Sustainable Oils
- Industry: Biofuels, Energy, Oils, Oleochemicals, Aviation biofuel
- Founded: 2005; 21 years ago
- Headquarters: Great Falls, Montana
- Website: www.susoils.com

= Sustainable Oils =

Sustainable Oils is a renewable fuels company specializing in the research and production of Camelina, the only advanced biofuels' feedstock with United States Department of Agriculture, Environmental Protection Agency, and Food and Drug Administration (FDA) regulatory approvals. Oil extracted from Camelina seeds can be processed into a number of renewable products including renewable jet fuel, green diesel, biodiesel, green plastics and renewable oleochemicals. The biomass that remains after oil extraction, generally referred to seedcake or meal, can be used as nutrient-rich animal feed. Camelina offers several advantages over traditional biofuel feedstocks like soy and corn, such as competitive oil yields and shorter growing seasons. Sustainable Oils has its primary operations in the state of Montana and is headquartered in Great Falls.

==History==

The Sustainable Oils research program began in 2005. In 2007, Targeted Growth, Inc. and Green Earth Fuels established Sustainable Oils as a Limited Liability Company in the state of Delaware.

In 2008, the company was awarded a contract by the United States Department of Defense to supply the US Navy 40,000 gallons of Camelina-based jet fuel for certification testing of alternative fuels.

In early 2009, Sustainable Oils began field research operations in Chile.

In March 2011, a F-22 Raptor fighter jet completed a successful test flight running on a 50% blend of Camelina fuel and traditional jet fuel.
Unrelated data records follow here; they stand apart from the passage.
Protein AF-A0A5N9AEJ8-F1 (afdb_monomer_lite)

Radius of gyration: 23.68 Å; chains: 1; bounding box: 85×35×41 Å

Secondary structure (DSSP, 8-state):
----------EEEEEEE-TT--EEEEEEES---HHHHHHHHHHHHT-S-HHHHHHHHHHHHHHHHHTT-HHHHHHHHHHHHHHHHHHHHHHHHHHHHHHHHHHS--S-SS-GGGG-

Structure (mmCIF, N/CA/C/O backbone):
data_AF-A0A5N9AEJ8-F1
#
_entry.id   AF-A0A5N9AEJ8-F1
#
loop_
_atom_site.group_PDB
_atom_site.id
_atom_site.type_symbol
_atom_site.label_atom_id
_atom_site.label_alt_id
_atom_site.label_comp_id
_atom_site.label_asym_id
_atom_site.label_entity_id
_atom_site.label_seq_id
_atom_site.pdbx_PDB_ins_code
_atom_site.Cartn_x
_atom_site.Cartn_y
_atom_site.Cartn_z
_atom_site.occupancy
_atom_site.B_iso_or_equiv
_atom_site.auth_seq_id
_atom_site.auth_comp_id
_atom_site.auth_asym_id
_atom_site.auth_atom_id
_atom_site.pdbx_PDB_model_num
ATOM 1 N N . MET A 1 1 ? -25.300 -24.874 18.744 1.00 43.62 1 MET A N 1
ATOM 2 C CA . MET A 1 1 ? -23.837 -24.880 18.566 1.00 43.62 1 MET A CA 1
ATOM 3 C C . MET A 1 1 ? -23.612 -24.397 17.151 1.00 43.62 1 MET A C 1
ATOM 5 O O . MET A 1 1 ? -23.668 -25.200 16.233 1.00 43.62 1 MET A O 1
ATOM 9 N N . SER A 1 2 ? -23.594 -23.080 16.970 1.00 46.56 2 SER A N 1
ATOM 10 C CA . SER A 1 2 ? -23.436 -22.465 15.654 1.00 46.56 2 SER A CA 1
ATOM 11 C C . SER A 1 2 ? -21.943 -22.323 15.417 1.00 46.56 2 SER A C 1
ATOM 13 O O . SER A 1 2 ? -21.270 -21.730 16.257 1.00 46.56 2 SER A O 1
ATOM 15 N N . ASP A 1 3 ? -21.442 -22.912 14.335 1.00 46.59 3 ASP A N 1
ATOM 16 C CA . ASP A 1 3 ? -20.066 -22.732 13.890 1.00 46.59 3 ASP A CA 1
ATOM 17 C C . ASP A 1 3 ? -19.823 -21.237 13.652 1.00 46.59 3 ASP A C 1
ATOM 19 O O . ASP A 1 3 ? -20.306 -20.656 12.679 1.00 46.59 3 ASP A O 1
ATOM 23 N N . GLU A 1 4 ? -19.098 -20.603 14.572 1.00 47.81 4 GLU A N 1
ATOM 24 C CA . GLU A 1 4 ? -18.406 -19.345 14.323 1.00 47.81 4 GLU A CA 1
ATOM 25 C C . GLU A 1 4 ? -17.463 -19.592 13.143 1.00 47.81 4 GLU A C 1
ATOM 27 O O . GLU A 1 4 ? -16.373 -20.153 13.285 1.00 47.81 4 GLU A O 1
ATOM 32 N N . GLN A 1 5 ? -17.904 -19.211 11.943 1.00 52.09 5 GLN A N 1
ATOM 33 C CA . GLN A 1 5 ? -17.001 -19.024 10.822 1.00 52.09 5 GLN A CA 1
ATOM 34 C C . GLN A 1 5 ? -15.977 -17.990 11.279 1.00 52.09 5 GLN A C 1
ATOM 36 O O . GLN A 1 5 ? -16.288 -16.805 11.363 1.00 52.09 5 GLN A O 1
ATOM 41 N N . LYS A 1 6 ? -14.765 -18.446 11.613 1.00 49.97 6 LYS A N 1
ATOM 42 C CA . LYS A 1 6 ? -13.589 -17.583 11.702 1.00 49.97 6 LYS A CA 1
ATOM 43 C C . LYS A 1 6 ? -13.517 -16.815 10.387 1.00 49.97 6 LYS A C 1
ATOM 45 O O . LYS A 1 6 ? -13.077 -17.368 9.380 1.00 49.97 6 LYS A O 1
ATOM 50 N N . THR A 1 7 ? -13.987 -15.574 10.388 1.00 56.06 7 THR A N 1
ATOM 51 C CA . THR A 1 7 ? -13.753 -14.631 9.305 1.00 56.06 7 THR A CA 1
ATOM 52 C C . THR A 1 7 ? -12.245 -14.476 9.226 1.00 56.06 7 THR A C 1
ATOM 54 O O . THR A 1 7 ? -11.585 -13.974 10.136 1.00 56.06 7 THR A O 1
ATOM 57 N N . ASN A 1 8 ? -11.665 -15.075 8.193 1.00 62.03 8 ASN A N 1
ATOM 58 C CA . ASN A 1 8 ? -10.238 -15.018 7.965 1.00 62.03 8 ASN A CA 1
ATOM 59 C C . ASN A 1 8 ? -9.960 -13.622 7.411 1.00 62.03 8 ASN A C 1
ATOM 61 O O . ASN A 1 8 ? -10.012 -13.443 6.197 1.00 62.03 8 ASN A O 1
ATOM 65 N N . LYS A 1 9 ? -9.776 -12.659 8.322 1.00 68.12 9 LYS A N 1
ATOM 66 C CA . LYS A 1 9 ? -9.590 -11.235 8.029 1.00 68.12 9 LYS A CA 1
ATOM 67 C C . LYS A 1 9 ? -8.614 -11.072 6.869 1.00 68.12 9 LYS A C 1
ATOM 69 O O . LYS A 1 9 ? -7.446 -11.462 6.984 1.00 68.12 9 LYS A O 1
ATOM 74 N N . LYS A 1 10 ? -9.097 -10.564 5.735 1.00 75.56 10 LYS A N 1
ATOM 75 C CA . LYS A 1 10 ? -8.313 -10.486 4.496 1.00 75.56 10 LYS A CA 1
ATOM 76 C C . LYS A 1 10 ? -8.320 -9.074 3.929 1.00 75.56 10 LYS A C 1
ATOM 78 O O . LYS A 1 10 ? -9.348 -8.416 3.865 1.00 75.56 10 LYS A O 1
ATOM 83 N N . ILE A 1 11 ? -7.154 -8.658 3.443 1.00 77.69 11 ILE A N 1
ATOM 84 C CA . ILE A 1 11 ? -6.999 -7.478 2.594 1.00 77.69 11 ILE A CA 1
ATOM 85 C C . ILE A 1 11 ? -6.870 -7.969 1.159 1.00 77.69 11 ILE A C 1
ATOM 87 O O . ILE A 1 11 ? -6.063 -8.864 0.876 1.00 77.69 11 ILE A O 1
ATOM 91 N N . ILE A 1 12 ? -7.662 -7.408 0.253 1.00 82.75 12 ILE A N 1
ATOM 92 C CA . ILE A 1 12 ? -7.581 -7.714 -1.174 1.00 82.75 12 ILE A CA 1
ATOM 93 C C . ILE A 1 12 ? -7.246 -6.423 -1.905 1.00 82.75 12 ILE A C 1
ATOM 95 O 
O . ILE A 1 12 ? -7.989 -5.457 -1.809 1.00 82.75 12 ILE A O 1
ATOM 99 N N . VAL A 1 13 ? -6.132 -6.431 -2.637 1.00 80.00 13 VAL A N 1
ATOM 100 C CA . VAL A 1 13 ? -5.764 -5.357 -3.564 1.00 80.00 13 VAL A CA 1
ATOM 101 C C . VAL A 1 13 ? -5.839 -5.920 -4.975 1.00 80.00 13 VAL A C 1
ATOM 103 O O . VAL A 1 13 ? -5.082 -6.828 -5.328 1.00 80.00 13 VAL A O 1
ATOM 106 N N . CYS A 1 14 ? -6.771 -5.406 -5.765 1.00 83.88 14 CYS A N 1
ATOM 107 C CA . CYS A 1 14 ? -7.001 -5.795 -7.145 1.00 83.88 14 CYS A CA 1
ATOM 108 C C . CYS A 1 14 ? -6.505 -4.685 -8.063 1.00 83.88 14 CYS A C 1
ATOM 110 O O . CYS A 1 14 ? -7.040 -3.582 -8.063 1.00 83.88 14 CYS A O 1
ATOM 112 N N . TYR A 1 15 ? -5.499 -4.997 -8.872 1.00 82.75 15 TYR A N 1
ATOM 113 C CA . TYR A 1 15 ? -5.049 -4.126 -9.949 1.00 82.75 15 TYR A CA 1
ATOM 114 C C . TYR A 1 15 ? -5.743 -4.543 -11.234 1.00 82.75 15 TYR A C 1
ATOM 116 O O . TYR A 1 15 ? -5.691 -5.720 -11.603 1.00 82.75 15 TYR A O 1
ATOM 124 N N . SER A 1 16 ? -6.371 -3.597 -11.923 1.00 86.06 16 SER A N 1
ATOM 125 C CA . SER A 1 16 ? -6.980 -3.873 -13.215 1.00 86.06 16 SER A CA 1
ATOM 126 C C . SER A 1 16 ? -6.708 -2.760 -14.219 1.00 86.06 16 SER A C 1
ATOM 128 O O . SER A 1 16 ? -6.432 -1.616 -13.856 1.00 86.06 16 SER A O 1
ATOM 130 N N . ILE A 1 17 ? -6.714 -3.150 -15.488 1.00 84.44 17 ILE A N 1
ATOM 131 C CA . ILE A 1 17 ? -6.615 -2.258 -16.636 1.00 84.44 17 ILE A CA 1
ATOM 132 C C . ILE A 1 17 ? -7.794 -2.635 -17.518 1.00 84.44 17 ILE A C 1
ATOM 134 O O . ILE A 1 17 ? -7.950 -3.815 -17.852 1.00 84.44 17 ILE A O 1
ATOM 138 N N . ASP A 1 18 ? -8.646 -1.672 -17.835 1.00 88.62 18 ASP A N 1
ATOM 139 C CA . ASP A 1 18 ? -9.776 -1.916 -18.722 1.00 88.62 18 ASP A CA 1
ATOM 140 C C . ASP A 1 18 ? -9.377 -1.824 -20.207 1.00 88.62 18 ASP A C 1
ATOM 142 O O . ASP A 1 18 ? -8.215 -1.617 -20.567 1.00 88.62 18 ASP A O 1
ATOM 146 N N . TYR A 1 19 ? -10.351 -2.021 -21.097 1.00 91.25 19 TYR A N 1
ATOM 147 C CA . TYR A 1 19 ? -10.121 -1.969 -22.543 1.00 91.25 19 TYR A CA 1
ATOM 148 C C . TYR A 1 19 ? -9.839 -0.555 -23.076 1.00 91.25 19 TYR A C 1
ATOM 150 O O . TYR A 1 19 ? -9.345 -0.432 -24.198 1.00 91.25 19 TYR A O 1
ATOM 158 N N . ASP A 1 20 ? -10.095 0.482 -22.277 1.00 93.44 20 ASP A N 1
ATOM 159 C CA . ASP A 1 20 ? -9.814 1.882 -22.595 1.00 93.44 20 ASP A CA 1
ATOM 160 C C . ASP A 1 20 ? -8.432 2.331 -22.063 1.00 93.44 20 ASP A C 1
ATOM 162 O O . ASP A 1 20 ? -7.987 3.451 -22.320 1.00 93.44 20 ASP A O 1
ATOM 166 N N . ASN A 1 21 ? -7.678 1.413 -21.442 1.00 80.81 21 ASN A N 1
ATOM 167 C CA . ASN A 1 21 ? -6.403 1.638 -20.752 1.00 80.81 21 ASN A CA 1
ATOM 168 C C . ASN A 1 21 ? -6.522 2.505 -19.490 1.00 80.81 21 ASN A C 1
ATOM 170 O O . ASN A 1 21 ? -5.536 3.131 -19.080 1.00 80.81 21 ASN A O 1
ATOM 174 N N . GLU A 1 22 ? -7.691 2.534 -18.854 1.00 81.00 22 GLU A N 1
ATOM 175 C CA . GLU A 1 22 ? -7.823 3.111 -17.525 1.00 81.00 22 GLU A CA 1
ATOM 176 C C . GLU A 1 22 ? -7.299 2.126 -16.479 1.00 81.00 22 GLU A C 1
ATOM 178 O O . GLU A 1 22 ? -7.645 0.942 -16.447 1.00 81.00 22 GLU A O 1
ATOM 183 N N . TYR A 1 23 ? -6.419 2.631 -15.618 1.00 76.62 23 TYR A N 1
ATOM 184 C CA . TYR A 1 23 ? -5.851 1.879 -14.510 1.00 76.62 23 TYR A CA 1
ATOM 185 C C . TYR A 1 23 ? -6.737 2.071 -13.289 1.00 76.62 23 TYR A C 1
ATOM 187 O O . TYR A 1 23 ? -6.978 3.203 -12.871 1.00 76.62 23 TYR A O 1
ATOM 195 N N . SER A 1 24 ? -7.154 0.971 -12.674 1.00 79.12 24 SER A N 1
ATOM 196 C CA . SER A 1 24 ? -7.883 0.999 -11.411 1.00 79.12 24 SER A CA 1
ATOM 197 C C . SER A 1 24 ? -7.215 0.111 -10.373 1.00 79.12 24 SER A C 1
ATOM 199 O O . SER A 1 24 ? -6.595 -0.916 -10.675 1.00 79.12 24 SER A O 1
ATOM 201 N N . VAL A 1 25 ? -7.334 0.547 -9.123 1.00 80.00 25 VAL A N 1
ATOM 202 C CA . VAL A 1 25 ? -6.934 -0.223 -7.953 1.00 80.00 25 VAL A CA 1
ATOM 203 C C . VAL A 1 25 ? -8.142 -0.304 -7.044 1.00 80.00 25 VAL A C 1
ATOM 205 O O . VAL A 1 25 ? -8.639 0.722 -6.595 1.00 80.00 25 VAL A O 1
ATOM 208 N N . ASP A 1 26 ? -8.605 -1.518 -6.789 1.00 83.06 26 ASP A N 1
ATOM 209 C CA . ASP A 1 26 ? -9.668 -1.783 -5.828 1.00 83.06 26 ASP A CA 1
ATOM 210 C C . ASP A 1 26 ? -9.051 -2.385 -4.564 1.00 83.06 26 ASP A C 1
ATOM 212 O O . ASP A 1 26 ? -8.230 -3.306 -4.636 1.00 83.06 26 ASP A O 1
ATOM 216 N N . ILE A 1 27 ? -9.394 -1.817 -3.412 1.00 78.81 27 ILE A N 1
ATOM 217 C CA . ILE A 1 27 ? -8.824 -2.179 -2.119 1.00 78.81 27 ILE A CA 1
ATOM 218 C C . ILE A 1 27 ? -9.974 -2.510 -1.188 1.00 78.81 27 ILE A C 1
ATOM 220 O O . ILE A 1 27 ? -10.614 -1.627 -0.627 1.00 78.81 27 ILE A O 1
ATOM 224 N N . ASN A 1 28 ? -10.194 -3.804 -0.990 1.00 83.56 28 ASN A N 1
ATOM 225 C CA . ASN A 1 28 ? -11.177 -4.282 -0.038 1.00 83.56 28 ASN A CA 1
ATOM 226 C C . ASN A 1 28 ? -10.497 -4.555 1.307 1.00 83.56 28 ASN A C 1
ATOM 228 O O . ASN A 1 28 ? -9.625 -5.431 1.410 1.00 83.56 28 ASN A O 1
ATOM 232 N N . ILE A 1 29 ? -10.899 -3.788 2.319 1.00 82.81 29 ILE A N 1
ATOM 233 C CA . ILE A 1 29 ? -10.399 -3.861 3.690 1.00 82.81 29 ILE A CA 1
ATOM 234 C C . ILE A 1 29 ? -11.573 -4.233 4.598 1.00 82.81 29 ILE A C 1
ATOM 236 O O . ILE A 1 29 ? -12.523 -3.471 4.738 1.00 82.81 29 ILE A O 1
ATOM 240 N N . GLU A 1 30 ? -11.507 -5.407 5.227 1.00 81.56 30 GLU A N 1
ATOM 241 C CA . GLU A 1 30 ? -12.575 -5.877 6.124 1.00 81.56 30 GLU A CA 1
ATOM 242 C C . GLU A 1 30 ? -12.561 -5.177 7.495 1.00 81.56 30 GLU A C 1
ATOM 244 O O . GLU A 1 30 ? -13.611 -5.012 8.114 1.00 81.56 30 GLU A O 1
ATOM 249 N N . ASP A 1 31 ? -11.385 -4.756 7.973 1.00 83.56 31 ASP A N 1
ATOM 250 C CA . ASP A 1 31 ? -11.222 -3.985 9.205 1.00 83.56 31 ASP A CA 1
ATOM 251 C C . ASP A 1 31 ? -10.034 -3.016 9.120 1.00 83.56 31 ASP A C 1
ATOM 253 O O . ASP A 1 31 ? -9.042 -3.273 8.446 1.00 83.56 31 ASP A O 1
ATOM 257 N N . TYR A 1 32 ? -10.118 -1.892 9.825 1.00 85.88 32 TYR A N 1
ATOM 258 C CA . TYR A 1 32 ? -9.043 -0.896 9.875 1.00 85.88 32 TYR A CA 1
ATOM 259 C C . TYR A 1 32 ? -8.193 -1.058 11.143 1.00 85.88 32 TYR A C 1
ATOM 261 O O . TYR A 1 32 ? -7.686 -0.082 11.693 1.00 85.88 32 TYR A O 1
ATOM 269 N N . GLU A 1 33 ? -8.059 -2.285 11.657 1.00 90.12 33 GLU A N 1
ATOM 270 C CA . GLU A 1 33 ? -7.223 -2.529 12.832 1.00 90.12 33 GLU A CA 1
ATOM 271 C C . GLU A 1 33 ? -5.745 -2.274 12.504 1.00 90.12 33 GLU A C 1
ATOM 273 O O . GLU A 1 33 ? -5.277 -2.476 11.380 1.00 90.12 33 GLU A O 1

Sustainable Oils supplied all the Camelina oil for the test.

In March 2013, Global Clean Energy Holdings, a Torrance, California-based biofuel feedstock company, acquired Sustainable Oils.

In October 2021, Global Clean Energy Holdings announced the relocation of the Sustainable Oils headquarters to Great Falls, Montana.

In November 2021, Sustainable Oils announced the purchase of 45 acres in Havre, Montana and a plan to construct a 600 thousand bushel storage and rail loading facility for its proprietary camelina grain.

In November 2023, Sustainable Oils announced the advancement of camelina varieties with herbicide resistance. The company also reported 20 patented varieties of camelina and 65,000 acres of camelina growing worldwide.

==Research==

Sustainable Oils has one of the largest Camelina research programs in the world, which began in 2005. It has conducted over 140 field trials across 34 states in the continental US and six provinces of Canada. The company has established research nurseries in Montana, Arizona, and Chile.

Global Clean Energy, Sustainable Oils' parent company, owns 20 proprietary and patented varieties of camelina that purport to have higher grain and oil yield and more beneficial agronomic characteristics than other strains.

==Supply of Camelina Oil to U.S. military==

In 2008, Sustainable Oils and Honeywell signed a contract to supply the United States Defense Logistics Agency, the purchasing agency within the Department of Defense, with 40,000 gallons of Camelina-based renewable jet fuel for test flights in jets and helicopters. Using a blend of 50% Camelina fuel and 50% traditional jet fuel, the Navy conducted performance trials in the F/A-18 Super Hornet, F-22 Raptor, and an SH-60 Seahawk Helicopter. All tests were conclusively successful, and each aircraft was able to perform above military standards. For example, the F-22 Raptor was able to perform a 40,000-foot supercruise and achieve speeds in excess of 1.5 Mach.

Over the course of the entire testing program, Sustainable Oils supplied the military with nearly 500,000 gallons of Camelina oil.

==EPA approval of Camelina==

In February 2013, Camelina received approval from the United States Environmental Protection Agency, qualifying its oil as an advanced biofuel feedstock or pathway under the Renewable Fuel Standard. Sustainable Oils was one of multiple organizations that participated in the conversation surrounding the approval process. Under the standard, every gallon of Camelina oil-based biofuel produced in the U.S. by qualified producers receives a unique Renewable Identification Number, or RIN, certifying it as a Federally approved advanced biofuel. Only fuels produced from approved pathways can be used to meet the EPA mandated minimums for advanced biofuels blending under the Renewable Fuel Standard.

==Acquisition==

On March 14, 2013, Global Clean Energy Holdings acquired Sustainable Oils from its parent company Targeted Growth Inc. in exchange for common stock in Global Clean Energy Holdings and a promissory note.